Australian actor Daniel Henshall (Snowtown, The Babadook, These Final Hours) tells us about his small but memorable part in the cyberpunk thriller, Ghost in the Shell.

You’ve spent years working on smaller budgeted Australian films, and now you’re suddenly in two big budget science fiction films, Ghost in the Shell and Netflix’s Okja. How have you found the transition?

I’ve been lucky, mate. I’ve been in a television show called Turn [a historical drama about the Culper Ring, Washington’s spies during the Revolutionary War] over in the States for the last four years, and it’s much bigger in scale. I’ve been slowly eating my way up the financial chain of filmmaking I suppose, so that gave me a lot of confidence. But to be honest, despite the larger number of crew and the bigger sets and pay cheque, you’re still working with a director, fellow actors, and a cameraman. So there’s a similarity from the smaller stuff to the bigger stuff. It’s a lot less, say, intimate, but that can inspire and influence larger scale things and lift you into a heightened world and reality, which both the films I’ve had to chance to work on of larger budgets have been. But I think it’s great practice to learn what you do when you can have a more intimate space – it’s a lot easier to learn the ropes. So that’s put me in great stead, working on smaller budget films in Australia.

Would you say paying your dues on low budget projects helps you in terms of discipline as you rise in the ranks, as you’re used to limited resources and time?

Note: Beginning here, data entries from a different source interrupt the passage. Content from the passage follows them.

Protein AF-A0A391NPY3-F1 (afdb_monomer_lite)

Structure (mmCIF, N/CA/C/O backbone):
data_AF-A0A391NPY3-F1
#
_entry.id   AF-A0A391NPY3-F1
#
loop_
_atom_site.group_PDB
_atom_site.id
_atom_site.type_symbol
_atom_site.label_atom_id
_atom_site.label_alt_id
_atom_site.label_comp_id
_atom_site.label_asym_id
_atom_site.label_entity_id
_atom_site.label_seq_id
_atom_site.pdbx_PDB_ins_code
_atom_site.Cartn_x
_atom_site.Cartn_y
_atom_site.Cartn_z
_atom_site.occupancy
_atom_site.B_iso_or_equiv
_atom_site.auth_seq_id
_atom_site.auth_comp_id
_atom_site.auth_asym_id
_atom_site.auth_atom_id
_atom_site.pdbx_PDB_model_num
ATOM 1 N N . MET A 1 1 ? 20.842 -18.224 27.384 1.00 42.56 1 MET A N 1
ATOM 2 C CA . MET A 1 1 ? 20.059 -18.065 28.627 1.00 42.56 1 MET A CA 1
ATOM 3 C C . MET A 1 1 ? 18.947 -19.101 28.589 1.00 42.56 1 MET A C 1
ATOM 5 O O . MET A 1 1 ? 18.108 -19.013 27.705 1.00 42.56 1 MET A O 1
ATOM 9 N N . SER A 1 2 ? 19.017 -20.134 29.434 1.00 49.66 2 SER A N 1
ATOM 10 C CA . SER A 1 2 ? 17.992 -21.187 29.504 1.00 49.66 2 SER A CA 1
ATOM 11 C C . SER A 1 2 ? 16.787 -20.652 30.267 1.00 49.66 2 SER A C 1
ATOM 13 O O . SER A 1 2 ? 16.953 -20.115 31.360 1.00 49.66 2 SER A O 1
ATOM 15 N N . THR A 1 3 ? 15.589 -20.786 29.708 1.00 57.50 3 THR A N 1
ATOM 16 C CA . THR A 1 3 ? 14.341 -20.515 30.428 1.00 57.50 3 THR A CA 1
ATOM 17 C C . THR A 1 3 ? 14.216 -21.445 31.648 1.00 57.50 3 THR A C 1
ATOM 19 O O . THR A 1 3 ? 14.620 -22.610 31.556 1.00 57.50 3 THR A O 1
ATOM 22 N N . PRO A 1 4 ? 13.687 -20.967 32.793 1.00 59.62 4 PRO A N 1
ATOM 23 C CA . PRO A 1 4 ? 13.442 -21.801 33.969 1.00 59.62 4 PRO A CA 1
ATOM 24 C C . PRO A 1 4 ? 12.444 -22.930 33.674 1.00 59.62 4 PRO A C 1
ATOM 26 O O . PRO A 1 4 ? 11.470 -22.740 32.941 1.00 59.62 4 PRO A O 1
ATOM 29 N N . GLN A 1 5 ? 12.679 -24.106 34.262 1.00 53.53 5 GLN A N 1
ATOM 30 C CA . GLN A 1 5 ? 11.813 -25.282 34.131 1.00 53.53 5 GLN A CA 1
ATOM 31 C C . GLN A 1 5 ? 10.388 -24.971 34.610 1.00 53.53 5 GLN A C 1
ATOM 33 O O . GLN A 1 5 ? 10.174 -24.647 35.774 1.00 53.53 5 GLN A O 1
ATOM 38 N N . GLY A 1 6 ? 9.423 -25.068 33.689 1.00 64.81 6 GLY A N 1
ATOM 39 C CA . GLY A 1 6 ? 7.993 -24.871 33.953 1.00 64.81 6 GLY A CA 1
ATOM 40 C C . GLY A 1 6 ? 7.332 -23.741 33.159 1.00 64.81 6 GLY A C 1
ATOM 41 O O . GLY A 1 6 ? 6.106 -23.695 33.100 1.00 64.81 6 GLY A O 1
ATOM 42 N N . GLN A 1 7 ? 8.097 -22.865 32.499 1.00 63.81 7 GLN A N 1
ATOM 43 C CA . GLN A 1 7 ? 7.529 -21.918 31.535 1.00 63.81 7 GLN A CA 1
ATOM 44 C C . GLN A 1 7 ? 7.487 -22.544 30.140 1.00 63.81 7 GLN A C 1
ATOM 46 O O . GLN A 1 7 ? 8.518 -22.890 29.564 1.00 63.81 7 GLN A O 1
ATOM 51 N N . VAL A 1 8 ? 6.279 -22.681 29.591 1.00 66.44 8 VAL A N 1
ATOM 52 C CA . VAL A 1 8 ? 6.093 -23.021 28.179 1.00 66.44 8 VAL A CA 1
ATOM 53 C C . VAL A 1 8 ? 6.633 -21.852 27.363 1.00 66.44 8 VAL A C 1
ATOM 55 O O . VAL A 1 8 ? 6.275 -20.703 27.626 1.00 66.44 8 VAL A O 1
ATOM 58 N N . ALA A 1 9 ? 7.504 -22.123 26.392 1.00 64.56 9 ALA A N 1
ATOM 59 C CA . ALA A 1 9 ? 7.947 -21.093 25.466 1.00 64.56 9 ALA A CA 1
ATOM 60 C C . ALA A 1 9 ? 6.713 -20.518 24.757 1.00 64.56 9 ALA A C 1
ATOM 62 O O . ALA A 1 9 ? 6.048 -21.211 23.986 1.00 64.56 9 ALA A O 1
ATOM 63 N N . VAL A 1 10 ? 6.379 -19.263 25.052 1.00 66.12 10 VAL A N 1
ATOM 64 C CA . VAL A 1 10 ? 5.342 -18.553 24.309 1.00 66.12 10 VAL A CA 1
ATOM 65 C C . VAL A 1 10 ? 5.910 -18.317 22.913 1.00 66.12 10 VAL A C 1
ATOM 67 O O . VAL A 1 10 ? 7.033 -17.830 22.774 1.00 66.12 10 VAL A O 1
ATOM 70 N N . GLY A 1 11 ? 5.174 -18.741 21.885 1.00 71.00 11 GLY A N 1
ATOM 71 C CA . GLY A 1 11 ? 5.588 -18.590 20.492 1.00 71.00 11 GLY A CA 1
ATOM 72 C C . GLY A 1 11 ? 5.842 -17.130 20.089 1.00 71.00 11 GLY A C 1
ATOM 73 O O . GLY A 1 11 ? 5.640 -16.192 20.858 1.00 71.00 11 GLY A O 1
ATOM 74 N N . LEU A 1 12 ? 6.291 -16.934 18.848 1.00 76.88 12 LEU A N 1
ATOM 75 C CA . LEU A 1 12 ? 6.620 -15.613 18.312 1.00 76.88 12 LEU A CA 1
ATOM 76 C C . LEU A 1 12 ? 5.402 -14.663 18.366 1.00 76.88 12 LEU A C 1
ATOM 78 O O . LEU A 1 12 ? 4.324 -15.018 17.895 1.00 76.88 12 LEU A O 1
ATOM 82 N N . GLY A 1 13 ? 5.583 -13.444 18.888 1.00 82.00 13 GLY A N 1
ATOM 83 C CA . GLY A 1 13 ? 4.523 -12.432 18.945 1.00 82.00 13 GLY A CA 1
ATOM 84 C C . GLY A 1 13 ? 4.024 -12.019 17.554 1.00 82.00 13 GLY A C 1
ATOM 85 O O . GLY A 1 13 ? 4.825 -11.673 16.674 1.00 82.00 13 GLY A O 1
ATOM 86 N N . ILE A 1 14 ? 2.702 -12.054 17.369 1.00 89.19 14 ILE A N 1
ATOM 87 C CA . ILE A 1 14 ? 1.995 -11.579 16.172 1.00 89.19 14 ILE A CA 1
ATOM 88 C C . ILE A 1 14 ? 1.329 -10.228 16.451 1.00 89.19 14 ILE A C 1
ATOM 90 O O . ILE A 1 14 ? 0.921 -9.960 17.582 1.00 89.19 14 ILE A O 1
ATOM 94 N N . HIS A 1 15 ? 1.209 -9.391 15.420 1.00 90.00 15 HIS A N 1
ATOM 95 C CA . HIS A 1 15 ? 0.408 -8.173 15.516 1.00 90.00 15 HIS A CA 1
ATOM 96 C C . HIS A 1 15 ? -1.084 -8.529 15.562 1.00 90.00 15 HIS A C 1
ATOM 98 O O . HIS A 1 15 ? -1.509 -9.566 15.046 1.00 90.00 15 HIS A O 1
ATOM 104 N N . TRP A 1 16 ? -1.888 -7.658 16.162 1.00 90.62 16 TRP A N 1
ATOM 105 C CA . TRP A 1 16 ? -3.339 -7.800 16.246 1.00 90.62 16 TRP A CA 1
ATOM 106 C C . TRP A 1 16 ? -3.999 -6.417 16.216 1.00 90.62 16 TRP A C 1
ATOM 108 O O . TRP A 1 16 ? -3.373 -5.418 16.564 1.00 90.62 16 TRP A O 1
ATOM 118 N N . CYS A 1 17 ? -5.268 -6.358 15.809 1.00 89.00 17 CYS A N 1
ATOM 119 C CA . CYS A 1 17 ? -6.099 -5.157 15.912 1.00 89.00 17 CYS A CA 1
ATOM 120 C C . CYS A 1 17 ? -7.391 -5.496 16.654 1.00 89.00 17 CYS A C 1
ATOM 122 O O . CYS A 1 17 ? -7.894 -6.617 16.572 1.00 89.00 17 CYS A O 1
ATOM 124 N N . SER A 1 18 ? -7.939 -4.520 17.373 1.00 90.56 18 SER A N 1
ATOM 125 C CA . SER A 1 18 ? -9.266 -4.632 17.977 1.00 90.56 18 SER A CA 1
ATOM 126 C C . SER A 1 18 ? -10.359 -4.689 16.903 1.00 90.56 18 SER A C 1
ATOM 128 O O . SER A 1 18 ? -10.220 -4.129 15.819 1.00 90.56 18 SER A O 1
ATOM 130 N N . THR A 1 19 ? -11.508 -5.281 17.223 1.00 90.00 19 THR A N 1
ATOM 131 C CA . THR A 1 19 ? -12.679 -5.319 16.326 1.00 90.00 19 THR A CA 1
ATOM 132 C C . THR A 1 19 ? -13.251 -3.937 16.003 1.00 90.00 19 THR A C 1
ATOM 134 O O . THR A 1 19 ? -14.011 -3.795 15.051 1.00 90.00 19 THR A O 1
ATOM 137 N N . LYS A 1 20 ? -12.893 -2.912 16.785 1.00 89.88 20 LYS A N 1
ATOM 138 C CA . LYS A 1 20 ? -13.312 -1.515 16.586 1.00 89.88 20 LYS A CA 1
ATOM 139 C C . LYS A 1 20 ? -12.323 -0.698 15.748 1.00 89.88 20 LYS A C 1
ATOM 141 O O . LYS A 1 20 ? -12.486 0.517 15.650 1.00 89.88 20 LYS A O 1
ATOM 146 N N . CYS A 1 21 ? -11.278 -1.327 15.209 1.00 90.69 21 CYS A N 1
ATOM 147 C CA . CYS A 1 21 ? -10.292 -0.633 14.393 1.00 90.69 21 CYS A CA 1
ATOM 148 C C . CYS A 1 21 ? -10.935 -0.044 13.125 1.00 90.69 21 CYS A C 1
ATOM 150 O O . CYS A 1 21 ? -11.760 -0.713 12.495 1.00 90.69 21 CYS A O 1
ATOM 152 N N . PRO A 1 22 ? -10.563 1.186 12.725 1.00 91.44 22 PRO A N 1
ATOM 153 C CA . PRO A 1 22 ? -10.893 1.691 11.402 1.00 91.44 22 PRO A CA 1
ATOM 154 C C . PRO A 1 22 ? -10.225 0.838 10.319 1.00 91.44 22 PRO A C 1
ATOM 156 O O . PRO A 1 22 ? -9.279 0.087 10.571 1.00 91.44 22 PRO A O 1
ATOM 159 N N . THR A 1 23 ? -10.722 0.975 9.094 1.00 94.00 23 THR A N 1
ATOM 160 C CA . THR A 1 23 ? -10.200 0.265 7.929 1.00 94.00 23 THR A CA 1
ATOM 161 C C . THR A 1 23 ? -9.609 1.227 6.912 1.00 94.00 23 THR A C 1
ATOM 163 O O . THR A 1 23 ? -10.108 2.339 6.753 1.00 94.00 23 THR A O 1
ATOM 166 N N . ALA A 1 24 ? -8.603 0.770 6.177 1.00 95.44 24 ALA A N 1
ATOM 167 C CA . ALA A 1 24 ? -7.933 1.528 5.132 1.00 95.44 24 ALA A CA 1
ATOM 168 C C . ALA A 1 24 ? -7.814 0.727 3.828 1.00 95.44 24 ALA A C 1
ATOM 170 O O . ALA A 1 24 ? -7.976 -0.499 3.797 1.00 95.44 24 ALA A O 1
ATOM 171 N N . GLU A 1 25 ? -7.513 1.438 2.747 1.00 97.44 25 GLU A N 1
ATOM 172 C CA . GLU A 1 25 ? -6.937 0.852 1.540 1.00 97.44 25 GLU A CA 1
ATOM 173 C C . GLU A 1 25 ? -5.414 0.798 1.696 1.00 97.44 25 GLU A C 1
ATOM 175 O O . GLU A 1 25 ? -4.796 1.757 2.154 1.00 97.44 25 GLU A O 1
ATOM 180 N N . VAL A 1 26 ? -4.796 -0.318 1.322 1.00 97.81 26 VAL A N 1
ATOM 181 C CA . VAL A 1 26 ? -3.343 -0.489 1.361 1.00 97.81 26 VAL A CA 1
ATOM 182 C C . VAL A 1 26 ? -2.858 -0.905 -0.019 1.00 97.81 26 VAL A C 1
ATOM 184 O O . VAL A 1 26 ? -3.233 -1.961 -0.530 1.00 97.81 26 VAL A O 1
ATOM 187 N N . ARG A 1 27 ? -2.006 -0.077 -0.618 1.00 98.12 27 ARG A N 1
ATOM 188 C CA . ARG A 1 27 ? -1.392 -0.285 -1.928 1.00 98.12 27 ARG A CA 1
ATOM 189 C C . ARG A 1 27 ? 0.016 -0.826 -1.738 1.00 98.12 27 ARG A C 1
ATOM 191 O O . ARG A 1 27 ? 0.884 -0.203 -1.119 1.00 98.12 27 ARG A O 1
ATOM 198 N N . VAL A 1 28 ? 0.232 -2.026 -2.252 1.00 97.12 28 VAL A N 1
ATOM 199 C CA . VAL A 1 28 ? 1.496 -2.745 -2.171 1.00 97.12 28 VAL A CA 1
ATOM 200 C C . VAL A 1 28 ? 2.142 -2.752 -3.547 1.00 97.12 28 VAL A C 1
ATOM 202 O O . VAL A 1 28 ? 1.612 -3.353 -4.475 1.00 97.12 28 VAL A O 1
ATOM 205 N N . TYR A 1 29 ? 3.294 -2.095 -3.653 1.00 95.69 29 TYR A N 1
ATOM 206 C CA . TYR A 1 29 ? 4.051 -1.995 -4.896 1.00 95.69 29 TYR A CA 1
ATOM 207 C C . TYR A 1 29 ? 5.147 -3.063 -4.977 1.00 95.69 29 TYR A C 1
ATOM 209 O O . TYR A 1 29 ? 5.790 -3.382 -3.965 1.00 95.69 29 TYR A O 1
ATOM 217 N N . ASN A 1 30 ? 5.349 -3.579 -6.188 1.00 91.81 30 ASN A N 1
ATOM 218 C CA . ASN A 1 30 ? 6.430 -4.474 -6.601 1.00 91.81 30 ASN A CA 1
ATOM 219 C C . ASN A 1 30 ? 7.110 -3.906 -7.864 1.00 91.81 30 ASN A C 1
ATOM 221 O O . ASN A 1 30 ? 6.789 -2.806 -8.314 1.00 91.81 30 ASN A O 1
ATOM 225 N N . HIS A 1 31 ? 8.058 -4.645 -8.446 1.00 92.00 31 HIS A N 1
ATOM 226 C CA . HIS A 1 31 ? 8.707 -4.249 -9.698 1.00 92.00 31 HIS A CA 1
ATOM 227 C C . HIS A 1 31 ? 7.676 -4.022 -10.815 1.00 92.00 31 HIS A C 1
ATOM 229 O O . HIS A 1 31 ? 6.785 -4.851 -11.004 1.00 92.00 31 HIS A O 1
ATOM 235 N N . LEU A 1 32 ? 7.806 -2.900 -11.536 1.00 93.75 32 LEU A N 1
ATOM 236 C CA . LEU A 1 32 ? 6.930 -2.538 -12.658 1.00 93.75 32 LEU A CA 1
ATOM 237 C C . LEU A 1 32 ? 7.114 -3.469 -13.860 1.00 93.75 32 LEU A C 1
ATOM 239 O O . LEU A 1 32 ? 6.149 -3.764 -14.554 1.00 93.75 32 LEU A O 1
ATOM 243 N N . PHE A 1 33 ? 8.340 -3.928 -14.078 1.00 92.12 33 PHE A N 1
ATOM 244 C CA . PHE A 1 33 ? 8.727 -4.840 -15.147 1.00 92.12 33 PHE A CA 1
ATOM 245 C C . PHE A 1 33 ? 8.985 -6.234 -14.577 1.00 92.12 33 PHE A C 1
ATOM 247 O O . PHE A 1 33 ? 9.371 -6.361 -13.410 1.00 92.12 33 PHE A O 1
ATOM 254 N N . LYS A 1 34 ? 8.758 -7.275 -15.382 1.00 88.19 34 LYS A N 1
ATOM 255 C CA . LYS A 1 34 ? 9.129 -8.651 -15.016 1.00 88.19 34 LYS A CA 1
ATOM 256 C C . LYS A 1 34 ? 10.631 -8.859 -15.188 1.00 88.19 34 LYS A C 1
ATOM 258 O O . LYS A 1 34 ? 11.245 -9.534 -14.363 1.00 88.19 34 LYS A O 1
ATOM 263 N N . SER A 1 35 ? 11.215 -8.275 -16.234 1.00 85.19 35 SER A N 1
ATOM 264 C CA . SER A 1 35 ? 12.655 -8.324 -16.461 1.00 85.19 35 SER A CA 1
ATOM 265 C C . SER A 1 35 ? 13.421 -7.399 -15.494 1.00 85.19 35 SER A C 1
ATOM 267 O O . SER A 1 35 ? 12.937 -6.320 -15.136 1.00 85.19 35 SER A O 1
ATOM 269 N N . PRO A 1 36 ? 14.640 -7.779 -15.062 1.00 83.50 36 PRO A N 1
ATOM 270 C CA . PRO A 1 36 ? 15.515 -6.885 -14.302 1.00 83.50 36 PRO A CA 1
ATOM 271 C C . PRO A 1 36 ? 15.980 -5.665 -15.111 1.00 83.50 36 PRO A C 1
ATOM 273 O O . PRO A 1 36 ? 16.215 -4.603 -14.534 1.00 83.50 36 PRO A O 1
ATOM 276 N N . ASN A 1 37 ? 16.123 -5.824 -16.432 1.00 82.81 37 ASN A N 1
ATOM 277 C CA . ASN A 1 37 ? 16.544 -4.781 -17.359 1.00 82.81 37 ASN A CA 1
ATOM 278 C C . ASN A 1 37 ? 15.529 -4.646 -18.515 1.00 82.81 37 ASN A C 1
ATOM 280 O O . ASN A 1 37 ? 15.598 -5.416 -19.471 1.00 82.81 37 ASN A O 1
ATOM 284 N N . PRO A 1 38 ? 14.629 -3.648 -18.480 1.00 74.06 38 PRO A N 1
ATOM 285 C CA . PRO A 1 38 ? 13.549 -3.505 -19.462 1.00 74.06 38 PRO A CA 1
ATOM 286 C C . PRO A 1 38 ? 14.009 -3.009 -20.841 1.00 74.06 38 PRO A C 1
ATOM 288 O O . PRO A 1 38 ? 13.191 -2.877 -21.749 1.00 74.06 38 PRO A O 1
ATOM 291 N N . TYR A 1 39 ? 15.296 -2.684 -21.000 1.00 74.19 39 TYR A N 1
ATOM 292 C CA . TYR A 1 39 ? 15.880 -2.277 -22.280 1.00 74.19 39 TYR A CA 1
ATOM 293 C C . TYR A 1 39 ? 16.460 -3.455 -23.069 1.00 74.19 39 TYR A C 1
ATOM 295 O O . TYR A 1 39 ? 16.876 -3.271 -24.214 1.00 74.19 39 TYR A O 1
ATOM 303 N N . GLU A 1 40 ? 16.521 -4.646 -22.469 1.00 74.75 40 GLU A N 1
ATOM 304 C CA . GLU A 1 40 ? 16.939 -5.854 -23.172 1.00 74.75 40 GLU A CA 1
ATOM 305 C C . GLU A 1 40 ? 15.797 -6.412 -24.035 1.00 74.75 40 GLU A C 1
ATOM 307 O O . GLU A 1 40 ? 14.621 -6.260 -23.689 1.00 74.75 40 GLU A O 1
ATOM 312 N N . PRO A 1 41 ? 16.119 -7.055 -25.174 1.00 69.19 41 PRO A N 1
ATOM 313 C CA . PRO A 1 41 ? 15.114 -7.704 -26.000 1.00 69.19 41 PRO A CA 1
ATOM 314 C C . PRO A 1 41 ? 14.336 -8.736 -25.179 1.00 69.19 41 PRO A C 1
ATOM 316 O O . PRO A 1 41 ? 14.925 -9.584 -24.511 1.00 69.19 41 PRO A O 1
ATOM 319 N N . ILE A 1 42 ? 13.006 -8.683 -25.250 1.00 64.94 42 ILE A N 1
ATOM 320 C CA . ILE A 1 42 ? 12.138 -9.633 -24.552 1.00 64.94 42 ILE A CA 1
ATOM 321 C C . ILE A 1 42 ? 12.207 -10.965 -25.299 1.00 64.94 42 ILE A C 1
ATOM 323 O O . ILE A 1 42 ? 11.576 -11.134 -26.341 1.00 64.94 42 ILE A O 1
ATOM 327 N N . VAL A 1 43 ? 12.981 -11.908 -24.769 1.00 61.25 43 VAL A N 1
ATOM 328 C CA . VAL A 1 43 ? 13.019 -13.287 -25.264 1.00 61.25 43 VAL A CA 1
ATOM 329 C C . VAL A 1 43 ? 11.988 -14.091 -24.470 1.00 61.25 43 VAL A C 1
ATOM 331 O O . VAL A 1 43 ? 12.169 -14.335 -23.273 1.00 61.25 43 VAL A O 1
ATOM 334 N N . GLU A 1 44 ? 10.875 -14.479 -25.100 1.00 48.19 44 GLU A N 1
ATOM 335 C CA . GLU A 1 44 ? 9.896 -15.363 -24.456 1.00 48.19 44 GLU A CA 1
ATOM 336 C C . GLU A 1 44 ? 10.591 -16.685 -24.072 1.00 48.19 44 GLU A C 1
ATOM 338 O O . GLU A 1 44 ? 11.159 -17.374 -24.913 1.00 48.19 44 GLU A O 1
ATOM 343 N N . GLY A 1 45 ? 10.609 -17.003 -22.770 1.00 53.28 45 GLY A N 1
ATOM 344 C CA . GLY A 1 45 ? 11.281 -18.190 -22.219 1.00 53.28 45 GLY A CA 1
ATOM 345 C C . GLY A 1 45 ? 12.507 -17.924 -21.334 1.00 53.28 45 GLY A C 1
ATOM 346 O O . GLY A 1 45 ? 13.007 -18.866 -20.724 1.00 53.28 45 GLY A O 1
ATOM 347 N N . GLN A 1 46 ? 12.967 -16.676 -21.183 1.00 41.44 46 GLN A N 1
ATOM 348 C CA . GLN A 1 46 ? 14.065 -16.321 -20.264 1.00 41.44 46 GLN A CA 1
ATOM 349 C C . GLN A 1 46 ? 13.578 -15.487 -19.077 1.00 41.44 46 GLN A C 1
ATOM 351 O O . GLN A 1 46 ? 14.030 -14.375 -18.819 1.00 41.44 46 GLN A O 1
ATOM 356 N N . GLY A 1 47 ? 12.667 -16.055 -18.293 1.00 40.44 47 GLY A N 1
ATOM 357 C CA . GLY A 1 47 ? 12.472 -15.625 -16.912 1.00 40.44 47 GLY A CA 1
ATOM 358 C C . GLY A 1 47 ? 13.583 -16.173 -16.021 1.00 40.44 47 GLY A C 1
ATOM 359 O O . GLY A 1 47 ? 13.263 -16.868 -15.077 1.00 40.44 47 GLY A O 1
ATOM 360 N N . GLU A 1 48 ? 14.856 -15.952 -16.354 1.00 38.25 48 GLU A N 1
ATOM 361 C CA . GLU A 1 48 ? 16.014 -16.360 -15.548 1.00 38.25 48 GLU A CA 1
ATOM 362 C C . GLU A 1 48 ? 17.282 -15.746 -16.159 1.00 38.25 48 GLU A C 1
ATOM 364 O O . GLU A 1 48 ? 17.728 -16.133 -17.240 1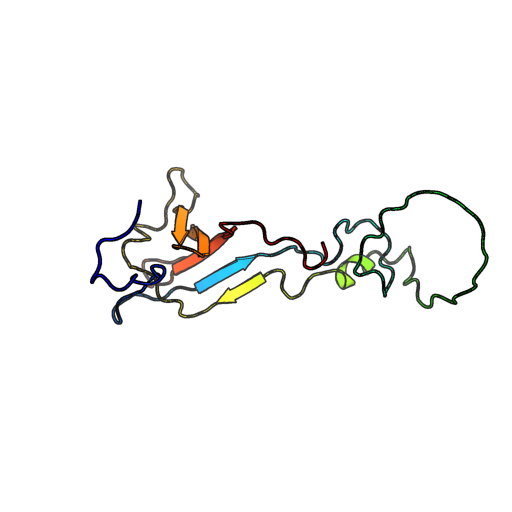.00 38.25 48 GLU A O 1
ATOM 369 N N . ALA A 1 49 ? 17.871 -14.767 -15.469 1.00 38.31 49 ALA A N 1
ATOM 370 C CA . ALA A 1 49 ? 19.147 -14.185 -15.856 1.00 38.31 49 ALA A CA 1
ATOM 371 C C . ALA A 1 49 ? 20.254 -15.243 -15.726 1.00 38.31 49 ALA A C 1
ATOM 373 O O . ALA A 1 49 ? 20.843 -15.425 -14.658 1.00 38.31 49 ALA A O 1
ATOM 374 N N . LYS A 1 50 ? 20.574 -15.942 -16.818 1.00 33.84 50 LYS A N 1
ATOM 375 C CA . LYS A 1 50 ? 21.842 -16.666 -16.911 1.00 33.84 50 LYS A CA 1
ATOM 376 C C . LYS A 1 50 ? 22.958 -15.636 -17.034 1.00 33.84 50 LYS A C 1
ATOM 378 O O . LYS A 1 50 ? 23.155 -15.030 -18.082 1.00 33.84 50 LYS A O 1
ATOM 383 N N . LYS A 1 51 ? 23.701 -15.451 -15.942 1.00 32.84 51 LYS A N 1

Not necessarily. With Snowtown we worked with a lot of first time actors and the methods we used were quite unorthodox and it was all about performance, so we had a lot of time within the constraints of the budget and the scheduling to focus on performance. It does give you a sense of discipline. You have to work the work yourself – there isn’t necessarily anyone there giving you a hand. It gives you good work ethics. I’m not sure if you have to work harder – it’s just different circumstances, I suppose. It’s much different working on something large scale – you can be much closer in terms of communication or collaboration on a small thing, as opposed to being at the end of a very long food chain on a larger thing.